The mathematical formula for Availability is :
Percentage of availability = (total elapsed time – sum of downtime)/total elapsed time
The measurement of Availability is driven by time loss
Reliability
Reliability refers to the probability that the system will meet certain performance standards in yielding correct output for a desired time duration.
MTBF = (total elapsed time – sum of downtime)/number of failures
the measurement of Reliability is driven by the frequency and impact of failures
Tips to improve scalability
- Clones
- Database - Sharding.
- Cache
- Asynchronism.
- CDN
- Scheduling / Map-Reduce
Bandwidth
Data per unit time
Bandwidth vs Speed
Bandwidth is how much information you receive every second, while speed is how fast that information is received or downloaded. Let’s compare it to filling a bathtub. If the bathtub faucet has a wide opening, more water can flow at a faster rate than if the pipe was narrower. Think of the water as the bandwidth and the rate at which the water flows as the speed.
Bandwidth vs Latency
Latency is sometimes referred to as delay or ping rate. It’s the lag you experience while waiting for something to load. If bandwidth is the amount of information sent per second, latency is the amount of time it takes that information to get from its source to you.
Bandwidth vs throughput
Throughput is how much information actually gets delivered in a certain amount of time. So if bandwidth is the max amount of data, throughput is how much of that data makes it to its destination – taking latency, network speed, packet loss and other factors into account.

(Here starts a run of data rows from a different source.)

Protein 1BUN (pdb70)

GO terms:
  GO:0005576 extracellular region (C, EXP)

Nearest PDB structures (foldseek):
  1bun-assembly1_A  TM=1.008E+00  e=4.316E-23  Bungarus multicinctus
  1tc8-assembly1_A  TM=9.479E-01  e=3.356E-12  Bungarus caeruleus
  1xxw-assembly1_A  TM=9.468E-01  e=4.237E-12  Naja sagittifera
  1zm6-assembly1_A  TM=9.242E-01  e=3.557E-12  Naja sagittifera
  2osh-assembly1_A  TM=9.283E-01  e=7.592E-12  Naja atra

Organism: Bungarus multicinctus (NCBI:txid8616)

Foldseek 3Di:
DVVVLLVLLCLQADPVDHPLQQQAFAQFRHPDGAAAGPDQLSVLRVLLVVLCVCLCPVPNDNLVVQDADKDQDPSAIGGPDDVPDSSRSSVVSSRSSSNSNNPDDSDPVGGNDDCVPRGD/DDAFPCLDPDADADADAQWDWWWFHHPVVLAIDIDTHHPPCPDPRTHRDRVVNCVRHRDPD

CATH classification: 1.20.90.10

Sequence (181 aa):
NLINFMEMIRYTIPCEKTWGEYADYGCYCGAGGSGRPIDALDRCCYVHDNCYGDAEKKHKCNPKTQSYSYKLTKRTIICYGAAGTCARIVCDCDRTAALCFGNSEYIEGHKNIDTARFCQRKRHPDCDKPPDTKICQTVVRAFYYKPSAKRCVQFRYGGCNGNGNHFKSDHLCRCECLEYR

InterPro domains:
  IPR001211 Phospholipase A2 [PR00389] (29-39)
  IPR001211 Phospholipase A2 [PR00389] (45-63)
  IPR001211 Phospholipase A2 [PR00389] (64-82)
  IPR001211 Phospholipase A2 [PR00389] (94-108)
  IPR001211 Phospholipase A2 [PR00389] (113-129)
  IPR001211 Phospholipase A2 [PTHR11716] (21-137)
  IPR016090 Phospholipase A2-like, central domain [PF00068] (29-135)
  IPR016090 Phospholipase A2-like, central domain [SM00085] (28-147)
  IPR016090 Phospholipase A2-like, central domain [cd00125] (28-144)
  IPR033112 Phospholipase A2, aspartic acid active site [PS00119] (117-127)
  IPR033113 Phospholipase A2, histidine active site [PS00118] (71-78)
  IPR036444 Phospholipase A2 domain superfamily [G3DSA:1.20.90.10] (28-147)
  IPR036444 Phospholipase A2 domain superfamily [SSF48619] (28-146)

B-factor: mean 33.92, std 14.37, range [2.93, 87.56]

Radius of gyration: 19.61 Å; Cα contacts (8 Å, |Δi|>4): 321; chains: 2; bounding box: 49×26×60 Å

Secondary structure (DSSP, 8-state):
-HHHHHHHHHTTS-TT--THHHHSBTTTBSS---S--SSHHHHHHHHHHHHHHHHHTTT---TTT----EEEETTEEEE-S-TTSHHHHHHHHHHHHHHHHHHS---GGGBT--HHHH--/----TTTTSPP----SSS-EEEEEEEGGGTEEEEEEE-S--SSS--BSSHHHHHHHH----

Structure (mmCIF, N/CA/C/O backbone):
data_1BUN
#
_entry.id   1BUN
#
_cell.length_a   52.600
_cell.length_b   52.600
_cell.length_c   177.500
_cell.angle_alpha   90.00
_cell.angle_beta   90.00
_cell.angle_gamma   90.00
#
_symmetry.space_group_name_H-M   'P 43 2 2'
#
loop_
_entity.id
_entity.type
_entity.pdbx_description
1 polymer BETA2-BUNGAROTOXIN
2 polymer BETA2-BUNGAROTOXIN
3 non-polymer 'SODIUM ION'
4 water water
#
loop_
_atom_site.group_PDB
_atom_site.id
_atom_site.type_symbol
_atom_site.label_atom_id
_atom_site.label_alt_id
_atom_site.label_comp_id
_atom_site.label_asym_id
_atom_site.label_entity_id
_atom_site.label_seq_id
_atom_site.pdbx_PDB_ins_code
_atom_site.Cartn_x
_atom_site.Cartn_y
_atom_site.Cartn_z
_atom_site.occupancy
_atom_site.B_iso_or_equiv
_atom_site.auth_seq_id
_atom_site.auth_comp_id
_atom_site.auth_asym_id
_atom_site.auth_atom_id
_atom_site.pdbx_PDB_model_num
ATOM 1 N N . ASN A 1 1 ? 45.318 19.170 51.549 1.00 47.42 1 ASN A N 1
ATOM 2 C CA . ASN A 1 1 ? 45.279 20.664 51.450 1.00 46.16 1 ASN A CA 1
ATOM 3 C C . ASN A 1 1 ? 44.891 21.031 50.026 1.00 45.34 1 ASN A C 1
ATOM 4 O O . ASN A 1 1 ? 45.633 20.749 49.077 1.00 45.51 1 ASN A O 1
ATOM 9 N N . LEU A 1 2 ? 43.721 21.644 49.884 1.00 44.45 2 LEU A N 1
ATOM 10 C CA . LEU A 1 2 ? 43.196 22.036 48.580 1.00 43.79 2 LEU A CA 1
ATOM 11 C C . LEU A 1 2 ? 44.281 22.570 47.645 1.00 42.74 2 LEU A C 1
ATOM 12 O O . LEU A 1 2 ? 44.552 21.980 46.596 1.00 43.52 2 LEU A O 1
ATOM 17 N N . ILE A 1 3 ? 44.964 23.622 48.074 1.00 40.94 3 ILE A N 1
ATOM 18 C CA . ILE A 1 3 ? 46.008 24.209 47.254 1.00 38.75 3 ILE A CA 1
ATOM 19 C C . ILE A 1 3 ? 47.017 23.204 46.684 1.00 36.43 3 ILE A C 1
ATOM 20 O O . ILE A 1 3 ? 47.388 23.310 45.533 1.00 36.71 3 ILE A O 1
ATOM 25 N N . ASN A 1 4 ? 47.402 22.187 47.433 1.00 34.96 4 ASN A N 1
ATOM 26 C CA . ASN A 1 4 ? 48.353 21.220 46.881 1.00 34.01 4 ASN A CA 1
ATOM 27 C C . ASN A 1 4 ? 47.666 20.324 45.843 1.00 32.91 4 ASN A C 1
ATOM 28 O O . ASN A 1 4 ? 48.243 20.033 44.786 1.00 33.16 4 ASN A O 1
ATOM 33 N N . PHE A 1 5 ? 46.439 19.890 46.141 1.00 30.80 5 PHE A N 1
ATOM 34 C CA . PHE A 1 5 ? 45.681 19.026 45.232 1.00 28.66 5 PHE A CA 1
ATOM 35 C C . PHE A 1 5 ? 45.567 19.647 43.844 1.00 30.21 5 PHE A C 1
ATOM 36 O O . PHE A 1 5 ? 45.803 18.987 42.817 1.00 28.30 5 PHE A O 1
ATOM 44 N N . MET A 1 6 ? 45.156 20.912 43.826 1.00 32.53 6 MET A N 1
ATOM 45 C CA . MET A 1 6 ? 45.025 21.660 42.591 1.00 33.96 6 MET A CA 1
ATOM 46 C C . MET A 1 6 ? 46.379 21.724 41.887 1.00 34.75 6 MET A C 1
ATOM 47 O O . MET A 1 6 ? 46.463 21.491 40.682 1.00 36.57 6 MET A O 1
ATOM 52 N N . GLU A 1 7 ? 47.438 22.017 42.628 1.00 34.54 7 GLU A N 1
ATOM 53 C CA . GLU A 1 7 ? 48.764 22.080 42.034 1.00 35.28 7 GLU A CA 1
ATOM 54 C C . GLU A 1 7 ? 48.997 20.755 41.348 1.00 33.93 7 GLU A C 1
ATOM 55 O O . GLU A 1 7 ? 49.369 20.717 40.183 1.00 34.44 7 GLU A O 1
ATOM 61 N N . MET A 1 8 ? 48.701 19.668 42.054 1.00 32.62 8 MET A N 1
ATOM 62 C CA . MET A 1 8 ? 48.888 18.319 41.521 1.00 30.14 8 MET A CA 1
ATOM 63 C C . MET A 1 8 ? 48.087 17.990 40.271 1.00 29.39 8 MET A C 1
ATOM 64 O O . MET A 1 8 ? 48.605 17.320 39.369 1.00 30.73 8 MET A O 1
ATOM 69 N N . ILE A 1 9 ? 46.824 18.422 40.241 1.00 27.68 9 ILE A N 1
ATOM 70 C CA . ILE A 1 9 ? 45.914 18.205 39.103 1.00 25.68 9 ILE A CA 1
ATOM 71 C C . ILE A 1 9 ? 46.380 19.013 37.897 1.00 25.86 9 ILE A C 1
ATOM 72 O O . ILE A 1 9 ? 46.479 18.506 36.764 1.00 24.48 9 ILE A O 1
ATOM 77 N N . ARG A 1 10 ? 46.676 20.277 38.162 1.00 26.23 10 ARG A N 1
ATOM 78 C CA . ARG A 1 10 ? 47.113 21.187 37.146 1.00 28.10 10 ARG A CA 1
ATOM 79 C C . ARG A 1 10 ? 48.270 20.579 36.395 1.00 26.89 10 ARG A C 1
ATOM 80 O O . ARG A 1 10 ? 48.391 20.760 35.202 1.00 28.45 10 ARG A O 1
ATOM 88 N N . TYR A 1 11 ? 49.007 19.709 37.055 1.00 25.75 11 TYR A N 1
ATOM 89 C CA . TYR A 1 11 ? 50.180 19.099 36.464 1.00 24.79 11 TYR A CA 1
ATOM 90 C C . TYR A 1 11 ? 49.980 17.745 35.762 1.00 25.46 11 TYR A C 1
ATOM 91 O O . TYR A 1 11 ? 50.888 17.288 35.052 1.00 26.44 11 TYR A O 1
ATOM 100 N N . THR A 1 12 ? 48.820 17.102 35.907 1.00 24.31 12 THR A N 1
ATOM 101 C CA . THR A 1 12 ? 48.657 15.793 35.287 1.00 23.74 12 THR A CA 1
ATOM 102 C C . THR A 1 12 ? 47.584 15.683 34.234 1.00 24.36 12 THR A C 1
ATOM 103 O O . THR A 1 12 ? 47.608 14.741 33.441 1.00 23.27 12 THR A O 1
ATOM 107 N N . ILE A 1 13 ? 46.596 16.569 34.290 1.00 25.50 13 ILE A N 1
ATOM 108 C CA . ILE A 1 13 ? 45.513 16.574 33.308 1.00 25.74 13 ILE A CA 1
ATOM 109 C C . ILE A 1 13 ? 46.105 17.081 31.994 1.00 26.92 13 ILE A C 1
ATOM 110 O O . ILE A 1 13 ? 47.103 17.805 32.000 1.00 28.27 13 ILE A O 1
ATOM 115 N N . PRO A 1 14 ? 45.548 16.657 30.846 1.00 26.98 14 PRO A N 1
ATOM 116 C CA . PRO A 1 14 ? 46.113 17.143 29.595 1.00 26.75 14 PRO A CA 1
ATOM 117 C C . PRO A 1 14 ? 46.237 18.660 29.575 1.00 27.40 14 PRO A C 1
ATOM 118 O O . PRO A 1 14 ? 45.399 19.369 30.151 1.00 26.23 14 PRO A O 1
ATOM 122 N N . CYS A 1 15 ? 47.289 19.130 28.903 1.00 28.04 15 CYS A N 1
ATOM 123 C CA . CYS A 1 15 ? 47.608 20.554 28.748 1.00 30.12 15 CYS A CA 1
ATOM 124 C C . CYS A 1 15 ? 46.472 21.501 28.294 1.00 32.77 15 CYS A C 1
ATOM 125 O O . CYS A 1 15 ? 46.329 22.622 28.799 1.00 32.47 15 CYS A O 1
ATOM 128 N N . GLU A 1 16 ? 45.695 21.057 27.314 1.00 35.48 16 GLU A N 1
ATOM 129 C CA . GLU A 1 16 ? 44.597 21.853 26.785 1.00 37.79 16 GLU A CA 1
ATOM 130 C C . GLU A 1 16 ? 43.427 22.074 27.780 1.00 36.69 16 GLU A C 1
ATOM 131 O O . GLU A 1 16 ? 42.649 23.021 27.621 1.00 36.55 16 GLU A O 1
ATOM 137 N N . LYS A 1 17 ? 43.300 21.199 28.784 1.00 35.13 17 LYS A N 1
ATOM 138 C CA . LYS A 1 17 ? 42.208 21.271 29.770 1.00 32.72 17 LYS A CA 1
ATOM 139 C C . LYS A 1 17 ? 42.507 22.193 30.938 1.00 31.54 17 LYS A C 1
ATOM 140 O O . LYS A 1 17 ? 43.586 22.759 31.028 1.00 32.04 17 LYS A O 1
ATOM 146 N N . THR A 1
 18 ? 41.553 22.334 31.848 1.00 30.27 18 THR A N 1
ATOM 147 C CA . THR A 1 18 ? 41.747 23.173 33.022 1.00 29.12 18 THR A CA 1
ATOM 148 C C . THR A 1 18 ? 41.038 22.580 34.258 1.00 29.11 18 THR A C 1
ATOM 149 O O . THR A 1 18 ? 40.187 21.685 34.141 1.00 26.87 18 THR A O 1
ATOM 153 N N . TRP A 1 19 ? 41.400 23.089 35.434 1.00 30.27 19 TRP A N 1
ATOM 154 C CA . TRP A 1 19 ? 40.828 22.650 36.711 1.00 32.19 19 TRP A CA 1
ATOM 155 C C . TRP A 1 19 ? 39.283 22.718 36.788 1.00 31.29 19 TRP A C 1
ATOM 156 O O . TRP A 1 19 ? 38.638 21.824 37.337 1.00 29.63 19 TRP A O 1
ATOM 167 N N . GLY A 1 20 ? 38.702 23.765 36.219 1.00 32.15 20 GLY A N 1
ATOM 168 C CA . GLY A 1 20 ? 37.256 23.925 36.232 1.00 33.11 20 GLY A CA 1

Database partitioning and sharding
What :-
Sharding and partitioning are both about breaking up a large data set into smaller subsets. The difference is that sharding implies the data is spread across multiple computers while partitioning does not. Partitioning is about grouping subsets of data within a single database instance.
Why :-
improve performance.
When:-
when data grows huge.
How:-
Horizontal and vertical sharding.
Indexes
What:-
Indexes are a powerful tool used in the background of a database to speed up querying. Indexes power queries by providing a method to quickly lookup the requested data.
Simply put, an index is a pointer to data in a table. An index in a database is very similar to an index in the back of a book.
Why:-
Indexes serve as lookup tables that efficiently store data for quicker retrieval.
Public Key
What :- Public keys have been described by some as being like a business’ address on the web – it’s public and anyone can look it up and share it widely. In asymmetric encryption, public keys can be shared with everyone in the system. Once the sender has the public key, he uses it to encrypt his message.
Why :-
When :-
Where :-
How
Private key
Each public key comes paired with a unique private key. Think of a private key as akin to the key to the front door of a business where only you have a copy. This defines one of the main differences between the two types of keys. The private key ensures only you can get through the front door. In the case of encrypted messages, you use this private key to decrypt messages
SSL protocol
- A browser requests a secure page (usually https://).
- The web server sends its public key with its certificate.
- The browser checks that the certificate was issued by a trusted party (usually a trusted root CA), that the certificate is still valid and that the certificate is related to the site contacted.
- The browser then uses the public key, to encrypt a random symmetric encryption key and sends it to the server with the encrypted URL required as well as other encrypted http data.
- The web server decrypts the symmetric encryption key using its private key and uses the symmetric key to decrypt the URL and http data.
- The web server sends back the requested html document and http data encrypted with the symmetric key.
- The browser decrypts the http data and html document using the symmetric key and displays the information.